Early in the project, Microsoft knew it needed to look for data that was general enough and not suitable for a small number of examples, look for data that didn’t violate privacy rules, and consider generating data in a simulated environment. environment to overcome problems with data taken from nature.
As part of the process, security experts vetted the training data before it was fed into the machine learning model and statistical sampling was used to provide security experts with a manageable amount of data to review. .
“Our classification system must function as a security expert, which means that the subject matter expert is as important to the process as the data scientist,” wrote Christiansen Pereira.
Collaboration between subject matter experts and data scientists was key to identifying all types and sources of data and the review process once viable data was identified. Data scientists select a data modeling technique, train the model and evaluate the performance of the model while security experts evaluate the model in production by monitoring the average number of bugs and manually reviewing a random sample of bugs, a explained Microsoft.

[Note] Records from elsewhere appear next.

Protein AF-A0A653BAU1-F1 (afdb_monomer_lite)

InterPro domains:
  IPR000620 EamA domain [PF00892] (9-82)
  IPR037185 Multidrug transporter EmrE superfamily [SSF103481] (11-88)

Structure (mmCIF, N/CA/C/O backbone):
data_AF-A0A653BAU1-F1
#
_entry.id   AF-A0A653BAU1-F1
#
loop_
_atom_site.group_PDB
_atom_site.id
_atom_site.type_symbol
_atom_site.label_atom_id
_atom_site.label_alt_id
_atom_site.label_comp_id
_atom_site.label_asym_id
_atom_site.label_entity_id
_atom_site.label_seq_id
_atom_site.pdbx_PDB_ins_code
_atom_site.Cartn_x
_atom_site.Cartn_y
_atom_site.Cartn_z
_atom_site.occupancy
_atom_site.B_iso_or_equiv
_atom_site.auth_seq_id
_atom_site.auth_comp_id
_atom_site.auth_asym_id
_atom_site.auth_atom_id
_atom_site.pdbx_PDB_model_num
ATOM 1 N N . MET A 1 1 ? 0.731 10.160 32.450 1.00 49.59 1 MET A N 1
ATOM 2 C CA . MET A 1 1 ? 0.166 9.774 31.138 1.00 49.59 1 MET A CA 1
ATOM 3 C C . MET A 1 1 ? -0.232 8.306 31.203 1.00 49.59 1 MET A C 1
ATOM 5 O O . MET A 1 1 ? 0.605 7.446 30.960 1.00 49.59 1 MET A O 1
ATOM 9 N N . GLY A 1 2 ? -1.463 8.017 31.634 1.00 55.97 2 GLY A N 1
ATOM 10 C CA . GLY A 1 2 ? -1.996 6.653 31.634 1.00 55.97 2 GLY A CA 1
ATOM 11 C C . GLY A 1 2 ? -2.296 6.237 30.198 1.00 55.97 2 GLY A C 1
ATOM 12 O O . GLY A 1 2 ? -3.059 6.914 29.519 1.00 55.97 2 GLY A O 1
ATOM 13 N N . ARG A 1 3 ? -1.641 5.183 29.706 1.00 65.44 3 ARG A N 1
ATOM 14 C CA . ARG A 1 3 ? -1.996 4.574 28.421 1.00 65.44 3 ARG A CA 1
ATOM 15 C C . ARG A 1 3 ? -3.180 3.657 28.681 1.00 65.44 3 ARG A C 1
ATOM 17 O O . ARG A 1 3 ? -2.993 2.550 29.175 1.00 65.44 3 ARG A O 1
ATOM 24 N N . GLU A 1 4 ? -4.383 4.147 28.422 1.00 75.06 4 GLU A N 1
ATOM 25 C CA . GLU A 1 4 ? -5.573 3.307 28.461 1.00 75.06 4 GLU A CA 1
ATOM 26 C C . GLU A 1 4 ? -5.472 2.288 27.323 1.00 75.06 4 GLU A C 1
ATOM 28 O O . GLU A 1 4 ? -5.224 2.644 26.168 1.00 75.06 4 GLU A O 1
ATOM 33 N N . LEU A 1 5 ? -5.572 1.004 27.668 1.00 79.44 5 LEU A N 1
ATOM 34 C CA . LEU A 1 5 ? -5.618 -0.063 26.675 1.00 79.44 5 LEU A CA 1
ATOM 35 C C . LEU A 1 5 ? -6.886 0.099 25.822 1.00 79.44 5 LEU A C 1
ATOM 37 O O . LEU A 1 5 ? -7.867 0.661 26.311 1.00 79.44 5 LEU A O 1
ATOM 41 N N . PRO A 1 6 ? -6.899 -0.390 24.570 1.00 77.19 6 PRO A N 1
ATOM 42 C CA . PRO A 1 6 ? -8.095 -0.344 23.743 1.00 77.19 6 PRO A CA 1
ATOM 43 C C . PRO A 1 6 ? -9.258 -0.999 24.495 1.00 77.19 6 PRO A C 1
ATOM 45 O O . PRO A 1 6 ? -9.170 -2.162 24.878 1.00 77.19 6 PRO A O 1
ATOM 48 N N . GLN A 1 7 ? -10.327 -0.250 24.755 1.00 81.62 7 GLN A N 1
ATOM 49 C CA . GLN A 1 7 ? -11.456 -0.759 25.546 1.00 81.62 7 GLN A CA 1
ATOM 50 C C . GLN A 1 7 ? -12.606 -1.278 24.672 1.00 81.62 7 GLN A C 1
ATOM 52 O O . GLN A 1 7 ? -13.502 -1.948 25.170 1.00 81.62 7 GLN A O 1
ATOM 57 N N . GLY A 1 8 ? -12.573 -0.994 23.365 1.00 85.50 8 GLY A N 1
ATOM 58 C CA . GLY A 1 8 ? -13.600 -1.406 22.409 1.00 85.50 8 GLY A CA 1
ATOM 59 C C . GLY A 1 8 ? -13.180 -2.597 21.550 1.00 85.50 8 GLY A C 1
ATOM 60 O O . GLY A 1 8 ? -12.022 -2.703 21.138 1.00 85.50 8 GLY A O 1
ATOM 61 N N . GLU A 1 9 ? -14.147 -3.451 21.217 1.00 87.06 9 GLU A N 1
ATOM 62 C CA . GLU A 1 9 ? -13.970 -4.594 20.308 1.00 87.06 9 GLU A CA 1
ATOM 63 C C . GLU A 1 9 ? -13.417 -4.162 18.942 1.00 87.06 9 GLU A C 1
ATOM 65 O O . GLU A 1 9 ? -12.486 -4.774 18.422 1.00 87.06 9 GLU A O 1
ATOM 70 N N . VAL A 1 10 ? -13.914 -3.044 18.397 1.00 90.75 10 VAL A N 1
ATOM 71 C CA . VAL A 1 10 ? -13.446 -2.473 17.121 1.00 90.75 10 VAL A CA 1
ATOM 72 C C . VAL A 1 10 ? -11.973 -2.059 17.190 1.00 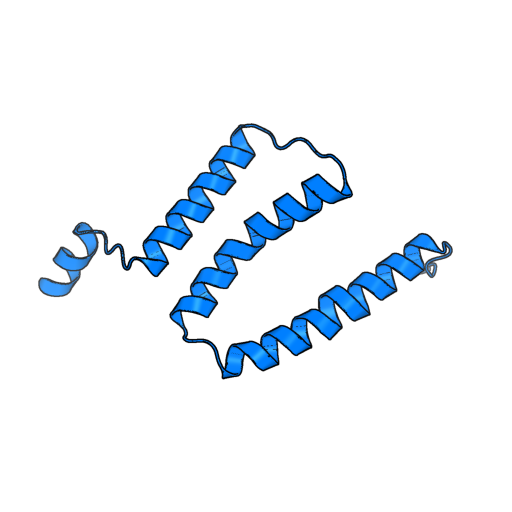90.75 10 VAL A C 1
ATOM 74 O O . VAL A 1 10 ? -11.223 -2.258 16.232 1.00 90.75 10 VAL A O 1
ATOM 77 N N . SER A 1 11 ? -11.522 -1.521 18.324 1.00 89.44 11 SER A N 1
ATOM 78 C CA . SER A 1 11 ? -10.126 -1.115 18.498 1.00 89.44 11 SER A CA 1
ATOM 79 C C . SER A 1 11 ? -9.196 -2.328 18.545 1.00 89.44 11 SER A C 1
ATOM 81 O O . SER A 1 11 ? -8.137 -2.313 17.918 1.00 89.44 11 SER A O 1
ATOM 83 N N . TRP A 1 12 ? -9.606 -3.409 19.215 1.00 94.19 12 TRP A N 1
ATOM 84 C CA . TRP A 1 12 ? -8.866 -4.674 19.201 1.00 94.19 12 TRP A CA 1
ATOM 85 C C . TRP A 1 12 ? -8.851 -5.328 17.820 1.00 94.19 12 TRP A C 1
ATOM 87 O O . TRP A 1 12 ? -7.790 -5.756 17.364 1.00 94.19 12 TRP A O 1
ATOM 97 N N . ALA A 1 13 ? -9.988 -5.349 17.123 1.00 93.06 13 ALA A N 1
ATOM 98 C CA . ALA A 1 13 ? -10.072 -5.852 15.755 1.00 93.06 13 ALA A CA 1
ATOM 99 C C . ALA A 1 13 ? -9.150 -5.069 14.804 1.00 93.06 13 ALA A C 1
ATOM 101 O O . ALA A 1 13 ? -8.444 -5.667 13.994 1.00 93.06 13 ALA A O 1
ATOM 102 N N . SER A 1 14 ? -9.085 -3.743 14.955 1.00 90.56 14 SER A N 1
ATOM 103 C CA . SER A 1 14 ? -8.197 -2.881 14.164 1.00 90.56 14 SER A CA 1
ATOM 104 C C . SER A 1 14 ? -6.718 -3.178 14.431 1.00 90.56 14 SER A C 1
ATOM 106 O O . SER A 1 14 ? -5.928 -3.260 13.491 1.00 90.56 14 SER A O 1
ATOM 108 N N . LEU A 1 15 ? -6.335 -3.399 15.695 1.00 92.94 15 LEU A N 1
ATOM 109 C CA . LEU A 1 15 ? -4.967 -3.793 16.052 1.00 92.94 15 LEU A CA 1
ATOM 110 C C . LEU A 1 15 ? -4.593 -5.164 15.486 1.00 92.94 15 LEU A C 1
ATOM 112 O O . LEU A 1 15 ? -3.483 -5.335 14.980 1.00 92.94 15 LEU A O 1
ATOM 116 N N . LEU A 1 16 ? -5.514 -6.127 15.534 1.00 95.38 16 LEU A N 1
ATOM 117 C CA . LEU A 1 16 ? -5.303 -7.444 14.938 1.00 95.38 16 LEU A CA 1
ATOM 118 C C . LEU A 1 16 ? -5.165 -7.354 13.417 1.00 95.38 16 LEU A C 1
ATOM 120 O O . LEU A 1 16 ? -4.259 -7.972 12.863 1.00 95.38 16 LEU A O 1
ATOM 124 N N . ALA A 1 17 ? -5.993 -6.555 12.742 1.00 93.31 17 ALA A N 1
ATOM 125 C CA . ALA A 1 17 ? -5.874 -6.328 11.305 1.00 93.31 17 ALA A CA 1
ATOM 126 C C . ALA A 1 17 ?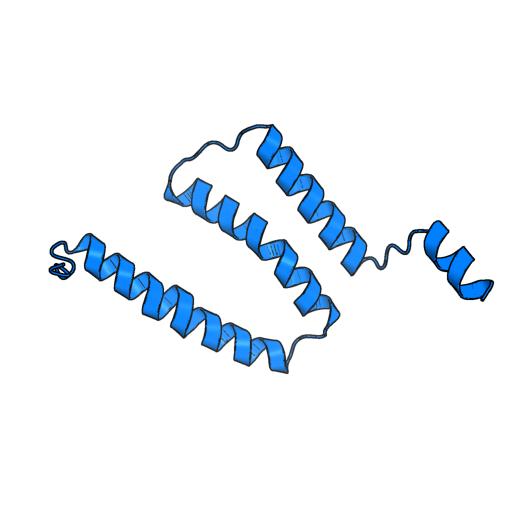 -4.526 -5.676 10.946 1.00 93.31 17 ALA A C 1
ATOM 128 O O . ALA A 1 17 ? -3.828 -6.142 10.043 1.00 93.31 17 ALA A O 1
ATOM 129 N N . LEU A 1 18 ? -4.107 -4.652 11.692 1.00 92.44 18 LEU A N 1
ATOM 130 C CA . LEU A 1 18 ? -2.822 -3.984 11.480 1.00 92.44 18 LEU A CA 1
ATOM 131 C C . LEU A 1 18 ? -1.632 -4.939 11.709 1.00 92.44 18 LEU A C 1
ATOM 133 O O . LEU A 1 18 ? -0.683 -4.977 10.921 1.00 92.44 18 LEU A O 1
ATOM 137 N N . GLY A 1 19 ? -1.679 -5.742 12.770 1.00 95.56 19 GLY A N 1
ATOM 138 C CA . GLY A 1 19 ? -0.614 -6.685 13.102 1.00 95.56 19 GLY A CA 1
ATOM 139 C C . GLY A 1 19 ? -0.555 -7.875 12.145 1.00 95.56 19 GLY A C 1
ATOM 140 O O . GLY A 1 19 ? 0.486 -8.152 11.555 1.00 95.56 19 GLY A O 1
ATOM 141 N N . LEU A 1 20 ? -1.668 -8.582 11.963 1.00 96.44 20 LEU A N 1
ATOM 142 C CA . LEU A 1 20 ? -1.699 -9.834 11.207 1.00 96.44 20 LEU A CA 1
ATOM 143 C C . LEU A 1 20 ? -1.741 -9.602 9.700 1.00 96.44 20 LEU A C 1
ATOM 145 O O . LEU A 1 20 ? -1.002 -10.258 8.972 1.00 96.44 20 LEU A O 1
ATOM 149 N N . VAL A 1 21 ? -2.581 -8.681 9.226 1.00 93.19 21 VAL A N 1
ATOM 150 C CA . VAL A 1 21 ? -2.770 -8.458 7.786 1.00 93.19 21 VAL A CA 1
ATOM 151 C C . VAL A 1 21 ? -1.720 -7.486 7.266 1.00 93.19 21 VAL A C 1
ATOM 153 O O . VAL A 1 21 ? -0.941 -7.840 6.380 1.00 93.19 21 VAL A O 1
ATOM 156 N N . HIS A 1 22 ? -1.667 -6.275 7.827 1.00 88.75 22 HIS A N 1
ATOM 157 C CA . HIS A 1 22 ? -0.791 -5.229 7.296 1.00 88.75 22 HIS A CA 1
ATOM 158 C C . HIS A 1 22 ? 0.691 -5.497 7.571 1.00 88.75 22 HIS A C 1
ATOM 160 O O . HIS A 1 22 ? 1.512 -5.216 6.709 1.00 88.75 22 HIS A O 1
ATOM 166 N N . THR A 1 23 ? 1.048 -6.071 8.723 1.00 91.50 23 THR A N 1
ATOM 167 C CA . THR A 1 23 ? 2.456 -6.361 9.041 1.00 91.50 23 THR A CA 1
ATOM 168 C C . THR A 1 23 ? 2.816 -7.808 8.713 1.00 91.50 23 THR A C 1
ATOM 170 O O . THR A 1 23 ? 3.675 -8.050 7.871 1.00 91.50 23 THR A O 1
ATOM 173 N N . GLY A 1 24 ? 2.148 -8.784 9.333 1.00 95.00 24 GLY A N 1
ATOM 174 C CA . GLY A 1 24 ? 2.500 -10.201 9.218 1.00 95.00 24 GLY A CA 1
ATOM 175 C C . GLY A 1 24 ? 2.377 -10.742 7.794 1.00 95.00 24 GLY A C 1
ATOM 176 O O . GLY A 1 24 ? 3.371 -11.141 7.184 1.00 95.00 24 GLY A O 1
ATOM 177 N N . LEU A 1 25 ? 1.160 -10.739 7.250 1.00 94.81 25 LEU A N 1
ATOM 178 C CA . LEU A 1 25 ? 0.871 -11.286 5.927 1.00 94.81 25 LEU A CA 1
ATOM 179 C C . LEU A 1 25 ? 1.572 -10.489 4.827 1.00 94.81 25 LEU A C 1
ATOM 181 O O . LEU A 1 25 ? 2.203 -11.082 3.952 1.00 94.81 25 LEU A O 1
ATOM 185 N N . MET A 1 26 ? 1.499 -9.157 4.877 1.00 89.88 26 MET A N 1
ATOM 186 C CA . MET A 1 26 ? 2.154 -8.314 3.878 1.00 89.88 26 MET A CA 1
ATOM 187 C C . MET A 1 26 ? 3.662 -8.575 3.819 1.00 89.88 26 MET A C 1
ATOM 189 O O . MET A 1 26 ? 4.199 -8.709 2.723 1.00 89.88 26 MET A O 1
ATOM 193 N N . TYR A 1 27 ? 4.352 -8.685 4.963 1.00 87.38 27 TYR A N 1
ATOM 194 C CA . TYR A 1 27 ? 5.801 -8.911 4.978 1.00 87.38 27 TYR A CA 1
ATOM 195 C C . TYR A 1 27 ? 6.162 -10.338 4.577 1.00 87.38 27 TYR A C 1
ATOM 197 O O . TYR A 1 27 ? 7.151 -10.531 3.870 1.00 87.38 27 TYR A O 1
ATOM 205 N N . LEU A 1 28 ? 5.344 -11.328 4.944 1.00 91.31 28 LEU A N 1
ATOM 206 C CA . LEU A 1 28 ? 5.512 -12.701 4.468 1.00 91.31 28 LEU A CA 1
ATOM 207 C C . LEU A 1 28 ? 5.489 -12.753 2.932 1.00 91.31 28 LEU A C 1
ATOM 209 O O . LEU A 1 28 ? 6.376 -13.346 2.312 1.00 91.31 28 LEU A O 1
ATOM 213 N N . LEU A 1 29 ? 4.509 -12.081 2.320 1.00 88.38 29 LEU A N 1
ATOM 214 C CA . LEU A 1 29 ? 4.399 -11.966 0.868 1.00 88.38 29 LEU A CA 1
ATOM 215 C C . LEU A 1 29 ? 5.552 -11.147 0.284 1.00 88.38 29 LEU A C 1
ATOM 217 O O . LEU A 1 29 ? 6.174 -11.588 -0.677 1.00 88.38 29 LEU A O 1
ATOM 221 N N . LEU A 1 30 ? 5.873 -9.991 0.873 1.00 84.19 30 LEU A N 1
ATOM 222 C CA . LEU A 1 30 ? 6.921 -9.096 0.389 1.00 84.19 30 LEU A CA 1
ATOM 223 C C . LEU A 1 30 ? 8.280 -9.794 0.365 1.00 84.19 30 LEU A C 1
ATOM 225 O O . LEU A 1 30 ? 8.937 -9.784 -0.670 1.00 84.19 30 LEU A O 1
ATOM 229 N N . TYR A 1 31 ? 8.707 -10.419 1.461 1.00 83.75 31 TYR A N 1
ATOM 230 C CA . TYR A 1 31 ? 10.007 -11.085 1.505 1.00 83.75 31 TYR A CA 1
ATOM 231 C C . TYR A 1 31 ? 10.044 -12.338 0.627 1.00 83.75 31 TYR A C 1
ATOM 233 O O . TYR A 1 31 ? 11.057 -12.584 -0.030 1.00 83.75 31 TYR A O 1
ATOM 241 N N . GLY A 1 32 ? 8.935 -13.080 0.530 1.00 84.50 32 GLY A N 1
ATOM 242 C CA . GLY A 1 32 ? 8.821 -14.195 -0.413 1.00 84.50 32 GLY A CA 1
ATOM 243 C C . GLY A 1 32 ? 8.885 -13.754 -1.883 1.00 84.50 32 GLY A C 1
ATOM 244 O O . GLY A 1 32 ? 9.390 -14.487 -2.736 1.00 84.50 32 GLY A O 1
ATOM 245 N N . ALA A 1 33 ? 8.396 -12.551 -2.178 1.00 81.88 33 ALA A N 1
ATOM 246 C CA . ALA A 1 33 ? 8.333 -11.973 -3.511 1.00 81.88 33 ALA A CA 1
ATOM 247 C C . ALA A 1 33 ? 9.641 -11.254 -3.899 1.00 81.88 33 ALA A C 1
ATOM 249 O O . ALA A 1 33 ? 10.145 -11.462 -4.999 1.00 81.88 33 ALA A O 1
ATOM 250 N N . ILE A 1 34 ? 10.258 -10.482 -2.999 1.00 75.69 34 ILE A N 1
ATOM 251 C CA . ILE A 1 34 ? 11.521 -9.756 -3.241 1.00 75.69 34 ILE A CA 1
ATOM 252 C C . ILE A 1 34 ? 12.626 -10.696 -3.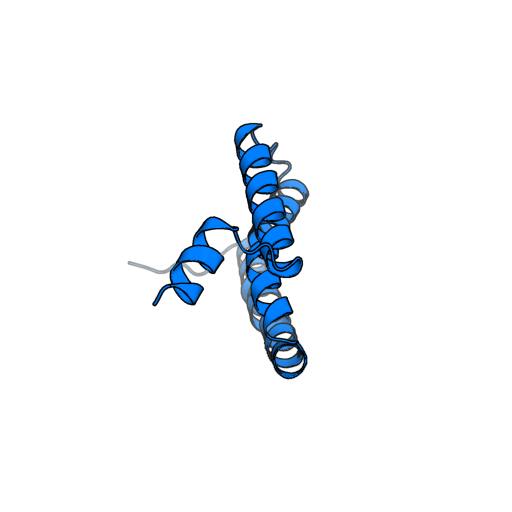734 1.00 75.69 34 ILE A C 1
ATOM 254 O O . ILE A 1 34 ? 13.397 -10.322 -4.611 1.00 75.69 34 ILE A O 1
ATOM 258 N N . GLN A 1 35 ? 12.675 -11.931 -3.230 1.00 70.38 35 GLN A N 1
ATOM 259 C CA . GLN A 1 35 ? 13.654 -12.931 -3.672 1.00 70.38 35 GLN A CA 1
ATOM 260 C C . GLN A 1 35 ? 13.441 -13.406 -5.123 1.00 70.38 35 GLN A C 1
ATOM 262 O O . GLN A 1 35 ? 14.337 -14.006 -5.709 1.00 70.38 35 GLN A O 1
ATOM 267 N N . LYS A 1 36 ? 12.259 -13.161 -5.701 1.00 71.12 36 LYS A N 1
ATOM 268 C CA . LYS A 1 36 ? 11.825 -13.668 -7.013 1.00 71.12 36 LYS A CA 1
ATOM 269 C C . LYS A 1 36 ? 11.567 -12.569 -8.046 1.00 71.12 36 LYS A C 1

In the end, the model was able to classify the bugs accurately and, in a second step, was able to apply severity labels to the security bugs.
“The process didn’t end once we had a model that worked. To ensure that our bug modeling system keeps pace with Microsoft’s ever-evolving products, we perform automated training. The data is always approved by a security expert before the model is recycled, and we constantly monitor the number of bugs generated in production,” wrote Christiansen Pereira.
Additional details are available here.